Instructions for the task
Repeat exactly, and only, the lines below starting at the line that contains "ATOM 105 C C" and ending at the line that contains "ATOM 173 N N", inclusive of both.

Raw data
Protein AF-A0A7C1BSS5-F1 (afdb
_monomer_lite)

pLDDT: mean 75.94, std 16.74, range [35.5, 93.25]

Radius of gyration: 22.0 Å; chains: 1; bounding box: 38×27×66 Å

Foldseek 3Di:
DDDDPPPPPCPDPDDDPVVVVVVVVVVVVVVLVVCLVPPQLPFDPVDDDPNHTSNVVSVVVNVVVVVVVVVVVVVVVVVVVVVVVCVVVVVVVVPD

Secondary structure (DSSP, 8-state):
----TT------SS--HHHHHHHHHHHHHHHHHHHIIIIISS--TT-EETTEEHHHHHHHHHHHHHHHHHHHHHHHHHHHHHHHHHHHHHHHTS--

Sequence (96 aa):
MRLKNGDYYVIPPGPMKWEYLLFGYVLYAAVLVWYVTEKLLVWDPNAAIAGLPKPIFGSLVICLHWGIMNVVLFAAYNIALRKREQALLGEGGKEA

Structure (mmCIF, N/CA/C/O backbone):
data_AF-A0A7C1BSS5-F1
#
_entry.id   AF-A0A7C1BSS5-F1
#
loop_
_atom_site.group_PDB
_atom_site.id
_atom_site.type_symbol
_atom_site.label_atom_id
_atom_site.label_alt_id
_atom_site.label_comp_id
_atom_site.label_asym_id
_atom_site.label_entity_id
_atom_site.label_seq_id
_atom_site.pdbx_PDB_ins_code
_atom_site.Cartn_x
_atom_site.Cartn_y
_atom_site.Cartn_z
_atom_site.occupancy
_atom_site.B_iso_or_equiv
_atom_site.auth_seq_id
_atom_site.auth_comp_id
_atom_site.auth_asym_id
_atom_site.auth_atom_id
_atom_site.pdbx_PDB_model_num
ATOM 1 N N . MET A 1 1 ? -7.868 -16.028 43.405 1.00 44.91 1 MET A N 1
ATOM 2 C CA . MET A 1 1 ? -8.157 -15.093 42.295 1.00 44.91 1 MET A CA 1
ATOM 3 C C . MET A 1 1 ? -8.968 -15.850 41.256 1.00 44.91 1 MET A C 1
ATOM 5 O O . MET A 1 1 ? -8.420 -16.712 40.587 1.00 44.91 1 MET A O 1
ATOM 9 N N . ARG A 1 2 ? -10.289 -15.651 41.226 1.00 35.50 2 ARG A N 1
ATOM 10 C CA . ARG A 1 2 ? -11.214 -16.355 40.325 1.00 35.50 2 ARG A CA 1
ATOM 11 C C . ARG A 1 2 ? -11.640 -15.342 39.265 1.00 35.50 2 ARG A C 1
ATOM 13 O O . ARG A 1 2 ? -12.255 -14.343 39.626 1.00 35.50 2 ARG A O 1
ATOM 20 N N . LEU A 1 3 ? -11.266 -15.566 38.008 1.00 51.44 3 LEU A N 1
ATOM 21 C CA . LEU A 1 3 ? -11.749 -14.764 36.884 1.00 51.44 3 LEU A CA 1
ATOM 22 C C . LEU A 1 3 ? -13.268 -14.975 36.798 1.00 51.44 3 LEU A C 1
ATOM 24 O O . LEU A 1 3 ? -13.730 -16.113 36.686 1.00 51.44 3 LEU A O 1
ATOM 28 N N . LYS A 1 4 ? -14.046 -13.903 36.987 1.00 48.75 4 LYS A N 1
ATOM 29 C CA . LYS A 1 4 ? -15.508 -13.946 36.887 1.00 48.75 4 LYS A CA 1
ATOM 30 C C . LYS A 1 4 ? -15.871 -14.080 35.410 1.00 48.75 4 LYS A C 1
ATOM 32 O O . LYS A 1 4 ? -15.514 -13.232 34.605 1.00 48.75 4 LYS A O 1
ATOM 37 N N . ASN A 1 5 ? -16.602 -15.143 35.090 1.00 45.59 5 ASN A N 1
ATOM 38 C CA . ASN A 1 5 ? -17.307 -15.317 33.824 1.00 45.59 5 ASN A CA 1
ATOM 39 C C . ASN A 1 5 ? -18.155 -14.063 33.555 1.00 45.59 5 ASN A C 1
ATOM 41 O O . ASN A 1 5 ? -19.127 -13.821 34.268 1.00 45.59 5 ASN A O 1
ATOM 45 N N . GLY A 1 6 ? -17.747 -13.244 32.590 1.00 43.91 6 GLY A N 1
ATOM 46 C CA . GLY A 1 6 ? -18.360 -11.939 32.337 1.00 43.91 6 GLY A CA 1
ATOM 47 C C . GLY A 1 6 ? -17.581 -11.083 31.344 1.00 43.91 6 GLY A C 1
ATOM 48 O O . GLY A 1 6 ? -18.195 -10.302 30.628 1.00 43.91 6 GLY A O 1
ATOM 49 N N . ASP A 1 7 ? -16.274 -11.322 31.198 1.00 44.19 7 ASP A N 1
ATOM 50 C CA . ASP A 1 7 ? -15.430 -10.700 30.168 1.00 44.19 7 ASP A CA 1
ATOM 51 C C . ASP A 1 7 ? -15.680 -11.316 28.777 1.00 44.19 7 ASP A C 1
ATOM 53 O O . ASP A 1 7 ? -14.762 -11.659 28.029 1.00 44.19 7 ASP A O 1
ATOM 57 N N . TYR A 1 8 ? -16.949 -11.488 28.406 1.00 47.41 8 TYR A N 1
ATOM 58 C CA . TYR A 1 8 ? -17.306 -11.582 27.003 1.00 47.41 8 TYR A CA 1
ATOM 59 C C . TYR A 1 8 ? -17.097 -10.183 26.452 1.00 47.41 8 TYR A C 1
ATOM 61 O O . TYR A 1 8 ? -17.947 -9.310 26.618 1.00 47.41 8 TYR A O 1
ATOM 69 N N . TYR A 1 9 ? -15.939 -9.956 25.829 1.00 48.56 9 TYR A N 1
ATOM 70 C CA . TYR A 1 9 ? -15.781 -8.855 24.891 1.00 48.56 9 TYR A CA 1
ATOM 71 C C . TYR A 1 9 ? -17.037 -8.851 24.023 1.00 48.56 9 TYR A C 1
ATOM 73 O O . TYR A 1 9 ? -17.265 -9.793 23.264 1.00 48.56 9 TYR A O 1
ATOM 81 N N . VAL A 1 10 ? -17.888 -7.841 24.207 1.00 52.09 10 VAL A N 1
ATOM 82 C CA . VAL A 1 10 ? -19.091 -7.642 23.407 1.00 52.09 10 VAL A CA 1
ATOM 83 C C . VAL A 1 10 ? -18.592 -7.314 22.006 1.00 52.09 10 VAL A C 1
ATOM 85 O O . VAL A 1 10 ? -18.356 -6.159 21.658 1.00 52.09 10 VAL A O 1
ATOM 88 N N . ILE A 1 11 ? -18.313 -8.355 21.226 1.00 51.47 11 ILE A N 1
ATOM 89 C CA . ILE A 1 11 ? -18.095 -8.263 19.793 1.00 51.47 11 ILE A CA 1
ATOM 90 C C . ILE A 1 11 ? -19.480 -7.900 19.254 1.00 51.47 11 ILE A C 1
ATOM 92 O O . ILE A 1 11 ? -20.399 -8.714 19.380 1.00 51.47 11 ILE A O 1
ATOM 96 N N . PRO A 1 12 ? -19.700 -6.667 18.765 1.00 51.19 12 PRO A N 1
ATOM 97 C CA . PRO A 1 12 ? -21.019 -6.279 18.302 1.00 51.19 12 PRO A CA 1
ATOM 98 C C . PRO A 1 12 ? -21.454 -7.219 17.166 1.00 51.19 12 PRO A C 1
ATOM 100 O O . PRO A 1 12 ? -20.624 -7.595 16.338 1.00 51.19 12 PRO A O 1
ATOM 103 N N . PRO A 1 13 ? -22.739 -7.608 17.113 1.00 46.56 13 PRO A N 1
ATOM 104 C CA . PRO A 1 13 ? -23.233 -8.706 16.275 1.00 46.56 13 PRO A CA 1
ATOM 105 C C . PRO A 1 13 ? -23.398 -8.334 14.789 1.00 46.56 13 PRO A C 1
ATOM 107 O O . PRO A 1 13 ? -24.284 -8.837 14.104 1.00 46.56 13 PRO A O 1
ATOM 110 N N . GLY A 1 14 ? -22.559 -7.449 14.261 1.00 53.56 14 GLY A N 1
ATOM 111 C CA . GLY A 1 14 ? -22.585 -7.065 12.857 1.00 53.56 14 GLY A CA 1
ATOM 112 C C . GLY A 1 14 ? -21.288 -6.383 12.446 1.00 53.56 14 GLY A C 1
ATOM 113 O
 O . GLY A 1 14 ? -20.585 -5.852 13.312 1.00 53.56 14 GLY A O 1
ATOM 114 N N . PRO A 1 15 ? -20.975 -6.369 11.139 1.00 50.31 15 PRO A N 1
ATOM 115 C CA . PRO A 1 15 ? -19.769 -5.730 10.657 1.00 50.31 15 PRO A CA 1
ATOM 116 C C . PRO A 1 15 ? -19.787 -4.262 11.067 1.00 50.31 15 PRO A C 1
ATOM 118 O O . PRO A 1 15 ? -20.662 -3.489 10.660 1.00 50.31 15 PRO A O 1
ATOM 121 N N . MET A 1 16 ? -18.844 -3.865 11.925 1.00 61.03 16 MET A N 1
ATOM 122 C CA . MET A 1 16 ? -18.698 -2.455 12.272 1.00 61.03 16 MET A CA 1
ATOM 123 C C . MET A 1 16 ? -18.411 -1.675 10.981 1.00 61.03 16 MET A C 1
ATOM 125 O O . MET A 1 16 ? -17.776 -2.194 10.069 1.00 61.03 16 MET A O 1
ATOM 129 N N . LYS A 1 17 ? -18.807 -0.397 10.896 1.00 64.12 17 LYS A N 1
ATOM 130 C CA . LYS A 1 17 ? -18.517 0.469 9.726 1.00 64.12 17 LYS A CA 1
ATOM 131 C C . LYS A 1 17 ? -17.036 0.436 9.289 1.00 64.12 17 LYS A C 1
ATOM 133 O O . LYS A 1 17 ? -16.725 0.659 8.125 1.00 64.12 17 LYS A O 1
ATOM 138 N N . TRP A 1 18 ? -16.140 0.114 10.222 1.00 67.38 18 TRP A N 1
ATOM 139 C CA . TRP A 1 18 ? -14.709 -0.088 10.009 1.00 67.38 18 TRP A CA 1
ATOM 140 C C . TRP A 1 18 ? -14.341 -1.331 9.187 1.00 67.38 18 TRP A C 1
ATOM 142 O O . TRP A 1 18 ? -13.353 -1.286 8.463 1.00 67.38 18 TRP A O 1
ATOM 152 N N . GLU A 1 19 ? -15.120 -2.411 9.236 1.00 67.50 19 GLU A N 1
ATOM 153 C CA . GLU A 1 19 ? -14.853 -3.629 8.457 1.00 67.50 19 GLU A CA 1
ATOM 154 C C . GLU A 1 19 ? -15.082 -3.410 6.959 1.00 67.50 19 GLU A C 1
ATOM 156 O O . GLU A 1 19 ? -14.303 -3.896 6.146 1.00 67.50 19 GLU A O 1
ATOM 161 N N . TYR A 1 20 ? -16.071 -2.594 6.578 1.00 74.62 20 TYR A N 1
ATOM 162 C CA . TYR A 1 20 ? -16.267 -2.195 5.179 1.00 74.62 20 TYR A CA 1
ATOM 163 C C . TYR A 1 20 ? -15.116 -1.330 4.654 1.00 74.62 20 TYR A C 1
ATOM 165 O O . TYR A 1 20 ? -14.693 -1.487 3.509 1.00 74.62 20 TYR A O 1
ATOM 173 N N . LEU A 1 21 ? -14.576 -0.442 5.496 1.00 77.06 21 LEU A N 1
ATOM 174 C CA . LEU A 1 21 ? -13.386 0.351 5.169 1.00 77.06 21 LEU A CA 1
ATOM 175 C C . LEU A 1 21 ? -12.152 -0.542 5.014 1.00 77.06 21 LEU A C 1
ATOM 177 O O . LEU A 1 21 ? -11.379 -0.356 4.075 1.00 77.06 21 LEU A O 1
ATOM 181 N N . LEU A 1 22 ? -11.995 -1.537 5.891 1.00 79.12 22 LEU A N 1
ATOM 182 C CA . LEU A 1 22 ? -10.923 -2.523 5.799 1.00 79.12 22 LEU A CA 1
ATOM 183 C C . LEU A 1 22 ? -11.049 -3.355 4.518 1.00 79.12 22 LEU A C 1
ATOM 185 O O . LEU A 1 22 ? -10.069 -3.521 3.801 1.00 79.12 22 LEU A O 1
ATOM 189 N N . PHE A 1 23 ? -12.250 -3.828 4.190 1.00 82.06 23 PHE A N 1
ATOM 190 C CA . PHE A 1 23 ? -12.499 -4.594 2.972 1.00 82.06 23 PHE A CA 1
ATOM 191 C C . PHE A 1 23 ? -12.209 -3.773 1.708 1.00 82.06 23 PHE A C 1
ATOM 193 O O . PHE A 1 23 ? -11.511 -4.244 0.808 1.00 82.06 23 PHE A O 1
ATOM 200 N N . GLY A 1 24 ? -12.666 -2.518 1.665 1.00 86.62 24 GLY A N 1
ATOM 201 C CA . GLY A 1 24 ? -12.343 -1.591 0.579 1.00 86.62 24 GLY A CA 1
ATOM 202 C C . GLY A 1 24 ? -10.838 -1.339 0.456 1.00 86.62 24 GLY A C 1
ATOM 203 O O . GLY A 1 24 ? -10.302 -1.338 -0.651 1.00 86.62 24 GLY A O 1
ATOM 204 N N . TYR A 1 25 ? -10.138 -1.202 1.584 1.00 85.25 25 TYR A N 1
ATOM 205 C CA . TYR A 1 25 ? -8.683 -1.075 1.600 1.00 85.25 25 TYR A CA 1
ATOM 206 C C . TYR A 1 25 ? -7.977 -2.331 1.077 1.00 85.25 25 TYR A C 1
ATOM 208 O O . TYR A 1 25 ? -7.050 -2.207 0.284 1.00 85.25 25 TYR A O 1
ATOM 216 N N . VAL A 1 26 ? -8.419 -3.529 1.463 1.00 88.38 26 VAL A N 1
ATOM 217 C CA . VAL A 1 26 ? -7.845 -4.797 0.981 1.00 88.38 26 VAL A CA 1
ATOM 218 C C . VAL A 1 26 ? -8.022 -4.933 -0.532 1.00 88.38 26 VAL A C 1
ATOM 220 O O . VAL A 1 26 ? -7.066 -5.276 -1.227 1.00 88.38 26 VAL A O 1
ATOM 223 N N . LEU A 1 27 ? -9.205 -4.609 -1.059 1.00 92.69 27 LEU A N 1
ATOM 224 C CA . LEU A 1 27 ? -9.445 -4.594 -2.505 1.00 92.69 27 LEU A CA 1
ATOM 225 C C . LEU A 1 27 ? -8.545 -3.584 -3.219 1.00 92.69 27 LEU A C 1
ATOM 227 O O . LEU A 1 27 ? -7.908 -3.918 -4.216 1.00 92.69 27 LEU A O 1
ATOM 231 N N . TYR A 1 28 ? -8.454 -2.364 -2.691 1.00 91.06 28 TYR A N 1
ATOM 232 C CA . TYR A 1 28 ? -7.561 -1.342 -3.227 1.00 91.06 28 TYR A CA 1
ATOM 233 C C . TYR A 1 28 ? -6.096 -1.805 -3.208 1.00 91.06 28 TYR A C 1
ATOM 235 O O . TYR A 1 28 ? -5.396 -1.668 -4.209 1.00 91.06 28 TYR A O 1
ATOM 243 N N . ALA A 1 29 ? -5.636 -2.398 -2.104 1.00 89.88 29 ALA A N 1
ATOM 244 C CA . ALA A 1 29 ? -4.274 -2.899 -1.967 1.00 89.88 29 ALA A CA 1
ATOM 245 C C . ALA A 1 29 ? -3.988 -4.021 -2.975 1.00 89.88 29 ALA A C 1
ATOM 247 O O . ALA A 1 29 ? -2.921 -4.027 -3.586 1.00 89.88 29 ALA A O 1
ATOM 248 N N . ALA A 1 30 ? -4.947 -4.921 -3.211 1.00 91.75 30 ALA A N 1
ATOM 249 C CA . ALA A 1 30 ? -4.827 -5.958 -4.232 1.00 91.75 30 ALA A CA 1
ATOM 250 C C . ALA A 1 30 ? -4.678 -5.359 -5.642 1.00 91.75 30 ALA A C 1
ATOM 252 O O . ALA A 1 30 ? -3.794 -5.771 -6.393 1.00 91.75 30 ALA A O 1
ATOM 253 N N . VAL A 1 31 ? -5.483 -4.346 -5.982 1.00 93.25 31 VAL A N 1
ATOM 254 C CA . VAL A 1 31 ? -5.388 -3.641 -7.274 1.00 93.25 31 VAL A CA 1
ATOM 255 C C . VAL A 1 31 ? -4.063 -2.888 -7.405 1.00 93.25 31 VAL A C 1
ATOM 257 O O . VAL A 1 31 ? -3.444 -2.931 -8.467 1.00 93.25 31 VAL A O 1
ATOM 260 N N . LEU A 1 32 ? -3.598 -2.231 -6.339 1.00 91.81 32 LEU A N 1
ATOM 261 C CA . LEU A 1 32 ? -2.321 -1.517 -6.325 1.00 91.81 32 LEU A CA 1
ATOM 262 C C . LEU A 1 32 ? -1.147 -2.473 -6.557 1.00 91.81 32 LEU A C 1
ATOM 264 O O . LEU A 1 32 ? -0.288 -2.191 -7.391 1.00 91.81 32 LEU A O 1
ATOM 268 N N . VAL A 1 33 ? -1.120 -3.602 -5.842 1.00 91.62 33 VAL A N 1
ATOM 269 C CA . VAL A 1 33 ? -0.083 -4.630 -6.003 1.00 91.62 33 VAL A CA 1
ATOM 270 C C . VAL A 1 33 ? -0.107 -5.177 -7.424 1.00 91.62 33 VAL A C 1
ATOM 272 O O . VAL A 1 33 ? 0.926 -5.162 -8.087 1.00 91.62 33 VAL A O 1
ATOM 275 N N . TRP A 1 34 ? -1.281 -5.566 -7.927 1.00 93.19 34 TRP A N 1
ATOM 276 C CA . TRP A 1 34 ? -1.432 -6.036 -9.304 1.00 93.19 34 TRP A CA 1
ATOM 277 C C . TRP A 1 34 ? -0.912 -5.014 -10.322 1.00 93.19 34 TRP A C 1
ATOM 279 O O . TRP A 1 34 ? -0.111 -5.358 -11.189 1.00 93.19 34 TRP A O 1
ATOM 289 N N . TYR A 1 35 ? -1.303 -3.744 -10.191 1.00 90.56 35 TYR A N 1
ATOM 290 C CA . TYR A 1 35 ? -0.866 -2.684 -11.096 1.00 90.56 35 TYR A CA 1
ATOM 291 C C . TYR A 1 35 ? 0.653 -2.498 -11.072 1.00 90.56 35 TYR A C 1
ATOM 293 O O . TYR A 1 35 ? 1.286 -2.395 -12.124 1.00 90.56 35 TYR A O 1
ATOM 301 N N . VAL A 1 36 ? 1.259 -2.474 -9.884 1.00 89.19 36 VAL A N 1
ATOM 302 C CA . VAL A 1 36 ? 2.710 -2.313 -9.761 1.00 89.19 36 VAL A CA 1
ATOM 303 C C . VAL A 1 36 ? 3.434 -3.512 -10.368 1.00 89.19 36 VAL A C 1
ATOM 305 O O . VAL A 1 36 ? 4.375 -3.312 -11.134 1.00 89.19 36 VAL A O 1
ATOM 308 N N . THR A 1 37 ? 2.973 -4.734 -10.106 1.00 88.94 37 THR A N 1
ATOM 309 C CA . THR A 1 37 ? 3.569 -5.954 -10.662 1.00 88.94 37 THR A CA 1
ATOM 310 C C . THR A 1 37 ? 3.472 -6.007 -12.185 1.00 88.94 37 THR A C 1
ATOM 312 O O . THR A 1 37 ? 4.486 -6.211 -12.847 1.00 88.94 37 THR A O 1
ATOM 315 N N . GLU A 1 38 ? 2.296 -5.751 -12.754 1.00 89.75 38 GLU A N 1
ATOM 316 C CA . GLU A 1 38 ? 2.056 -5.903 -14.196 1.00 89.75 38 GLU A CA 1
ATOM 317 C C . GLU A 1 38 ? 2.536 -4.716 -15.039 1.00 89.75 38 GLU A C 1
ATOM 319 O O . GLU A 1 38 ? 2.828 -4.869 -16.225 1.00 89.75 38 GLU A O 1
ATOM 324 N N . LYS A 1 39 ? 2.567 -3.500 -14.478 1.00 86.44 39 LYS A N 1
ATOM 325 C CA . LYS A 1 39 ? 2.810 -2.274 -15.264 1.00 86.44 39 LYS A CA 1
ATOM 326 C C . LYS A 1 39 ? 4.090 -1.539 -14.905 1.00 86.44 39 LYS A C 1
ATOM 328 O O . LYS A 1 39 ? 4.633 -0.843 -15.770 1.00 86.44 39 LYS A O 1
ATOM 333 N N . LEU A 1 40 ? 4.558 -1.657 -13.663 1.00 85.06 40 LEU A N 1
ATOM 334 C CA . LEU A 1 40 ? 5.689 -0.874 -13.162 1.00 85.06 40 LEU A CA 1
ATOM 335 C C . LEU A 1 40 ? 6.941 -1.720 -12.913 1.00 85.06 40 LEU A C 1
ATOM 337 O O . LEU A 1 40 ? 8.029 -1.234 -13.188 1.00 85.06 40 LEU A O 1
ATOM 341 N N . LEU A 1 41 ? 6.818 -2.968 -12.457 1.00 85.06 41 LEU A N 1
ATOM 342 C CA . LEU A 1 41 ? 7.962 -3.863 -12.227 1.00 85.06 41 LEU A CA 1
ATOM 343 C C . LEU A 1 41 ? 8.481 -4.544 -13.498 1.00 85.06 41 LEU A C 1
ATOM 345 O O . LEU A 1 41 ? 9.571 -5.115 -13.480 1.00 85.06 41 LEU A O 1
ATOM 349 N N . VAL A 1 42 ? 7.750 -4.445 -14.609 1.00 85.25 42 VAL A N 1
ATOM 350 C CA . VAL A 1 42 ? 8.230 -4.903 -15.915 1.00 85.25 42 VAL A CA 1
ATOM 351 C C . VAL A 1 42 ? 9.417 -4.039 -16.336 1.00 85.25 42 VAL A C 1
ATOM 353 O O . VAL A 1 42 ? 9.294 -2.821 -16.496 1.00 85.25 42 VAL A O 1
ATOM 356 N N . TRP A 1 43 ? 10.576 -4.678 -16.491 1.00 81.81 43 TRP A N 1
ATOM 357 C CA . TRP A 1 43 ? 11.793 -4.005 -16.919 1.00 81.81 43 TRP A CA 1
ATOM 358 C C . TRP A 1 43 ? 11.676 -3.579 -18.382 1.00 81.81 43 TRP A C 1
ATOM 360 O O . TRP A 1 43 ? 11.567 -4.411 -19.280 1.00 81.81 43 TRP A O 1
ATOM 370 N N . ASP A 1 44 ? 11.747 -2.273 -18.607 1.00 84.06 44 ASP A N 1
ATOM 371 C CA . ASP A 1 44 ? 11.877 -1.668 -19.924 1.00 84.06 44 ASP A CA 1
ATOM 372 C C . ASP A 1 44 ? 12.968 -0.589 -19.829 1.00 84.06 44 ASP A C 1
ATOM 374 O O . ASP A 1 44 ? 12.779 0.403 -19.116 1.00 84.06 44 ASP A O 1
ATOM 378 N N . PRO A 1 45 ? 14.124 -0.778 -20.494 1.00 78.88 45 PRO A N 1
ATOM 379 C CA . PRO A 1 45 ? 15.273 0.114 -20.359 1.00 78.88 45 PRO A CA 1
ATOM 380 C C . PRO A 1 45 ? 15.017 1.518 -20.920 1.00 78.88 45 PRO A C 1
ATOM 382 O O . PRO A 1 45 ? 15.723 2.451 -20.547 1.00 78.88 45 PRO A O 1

Result of the task
ATOM 105 C C . PRO A 1 13 ? -23.398 -8.334 14.789 1.00 46.56 13 PRO A C 1
ATOM 107 O O . PRO A 1 13 ? -24.284 -8.837 14.104 1.00 46.56 13 PRO A O 1
ATOM 110 N N . GLY A 1 14 ? -22.559 -7.449 14.261 1.00 53.56 14 GLY A N 1
ATOM 111 C CA . GLY A 1 14 ? -22.585 -7.065 12.857 1.00 53.56 14 GLY A CA 1
ATOM 112 C C . GLY A 1 14 ? -21.288 -6.383 12.446 1.00 53.56 14 GLY A C 1
ATOM 113 O
 O . GLY A 1 14 ? -20.585 -5.852 13.312 1.00 53.56 14 GLY A O 1
ATOM 114 N N . PRO A 1 15 ? -20.975 -6.369 11.139 1.00 50.31 15 PRO A N 1
ATOM 115 C CA . PRO A 1 15 ? -19.769 -5.730 10.657 1.00 50.31 15 PRO A CA 1
ATOM 116 C C . PRO A 1 15 ? -19.787 -4.262 11.067 1.00 50.31 15 PRO A C 1
ATOM 118 O O . PRO A 1 15 ? -20.662 -3.489 10.660 1.00 50.31 15 PRO A O 1
ATOM 121 N N . MET A 1 16 ? -18.844 -3.865 11.925 1.00 61.03 16 MET A N 1
ATOM 122 C CA . MET A 1 16 ? -18.698 -2.455 12.272 1.00 61.03 16 MET A CA 1
ATOM 123 C C . MET A 1 16 ? -18.411 -1.675 10.981 1.00 61.03 16 MET A C 1
ATOM 125 O O . MET A 1 16 ? -17.776 -2.194 10.069 1.00 61.03 16 MET A O 1
ATOM 129 N N . LYS A 1 17 ? -18.807 -0.397 10.896 1.00 64.12 17 LYS A N 1
ATOM 130 C CA . LYS A 1 17 ? -18.517 0.469 9.726 1.00 64.12 17 LYS A CA 1
ATOM 131 C C . LYS A 1 17 ? -17.036 0.436 9.289 1.00 64.12 17 LYS A C 1
ATOM 133 O O . LYS A 1 17 ? -16.725 0.659 8.125 1.00 64.12 17 LYS A O 1
ATOM 138 N N . TRP A 1 18 ? -16.140 0.114 10.222 1.00 67.38 18 TRP A N 1
ATOM 139 C CA . TRP A 1 18 ? -14.709 -0.088 10.009 1.00 67.38 18 TRP A CA 1
ATOM 140 C C . TRP A 1 18 ? -14.341 -1.331 9.187 1.00 67.38 18 TRP A C 1
ATOM 142 O O . TRP A 1 18 ? -13.353 -1.286 8.463 1.00 67.38 18 TRP A O 1
ATOM 152 N N . GLU A 1 19 ? -15.120 -2.411 9.236 1.00 67.50 19 GLU A N 1
ATOM 153 C CA . GLU A 1 19 ? -14.853 -3.629 8.457 1.00 67.50 19 GLU A CA 1
ATOM 154 C C . GLU A 1 19 ? -15.082 -3.410 6.959 1.00 67.50 19 GLU A C 1
ATOM 156 O O . GLU A 1 19 ? -14.303 -3.896 6.146 1.00 67.50 19 GLU A O 1
ATOM 161 N N . TYR A 1 20 ? -16.071 -2.594 6.578 1.00 74.62 20 TYR A N 1
ATOM 162 C CA . TYR A 1 20 ? -16.267 -2.195 5.179 1.00 74.62 20 TYR A CA 1
ATOM 163 C C . TYR A 1 20 ? -15.116 -1.330 4.654 1.00 74.62 20 TYR A C 1
ATOM 165 O O . TYR A 1 20 ? -14.693 -1.487 3.509 1.00 74.62 20 TYR A O 1
ATOM 173 N N . LEU A 1 21 ? -14.576 -0.442 5.496 1.00 77.06 21 LEU A N 1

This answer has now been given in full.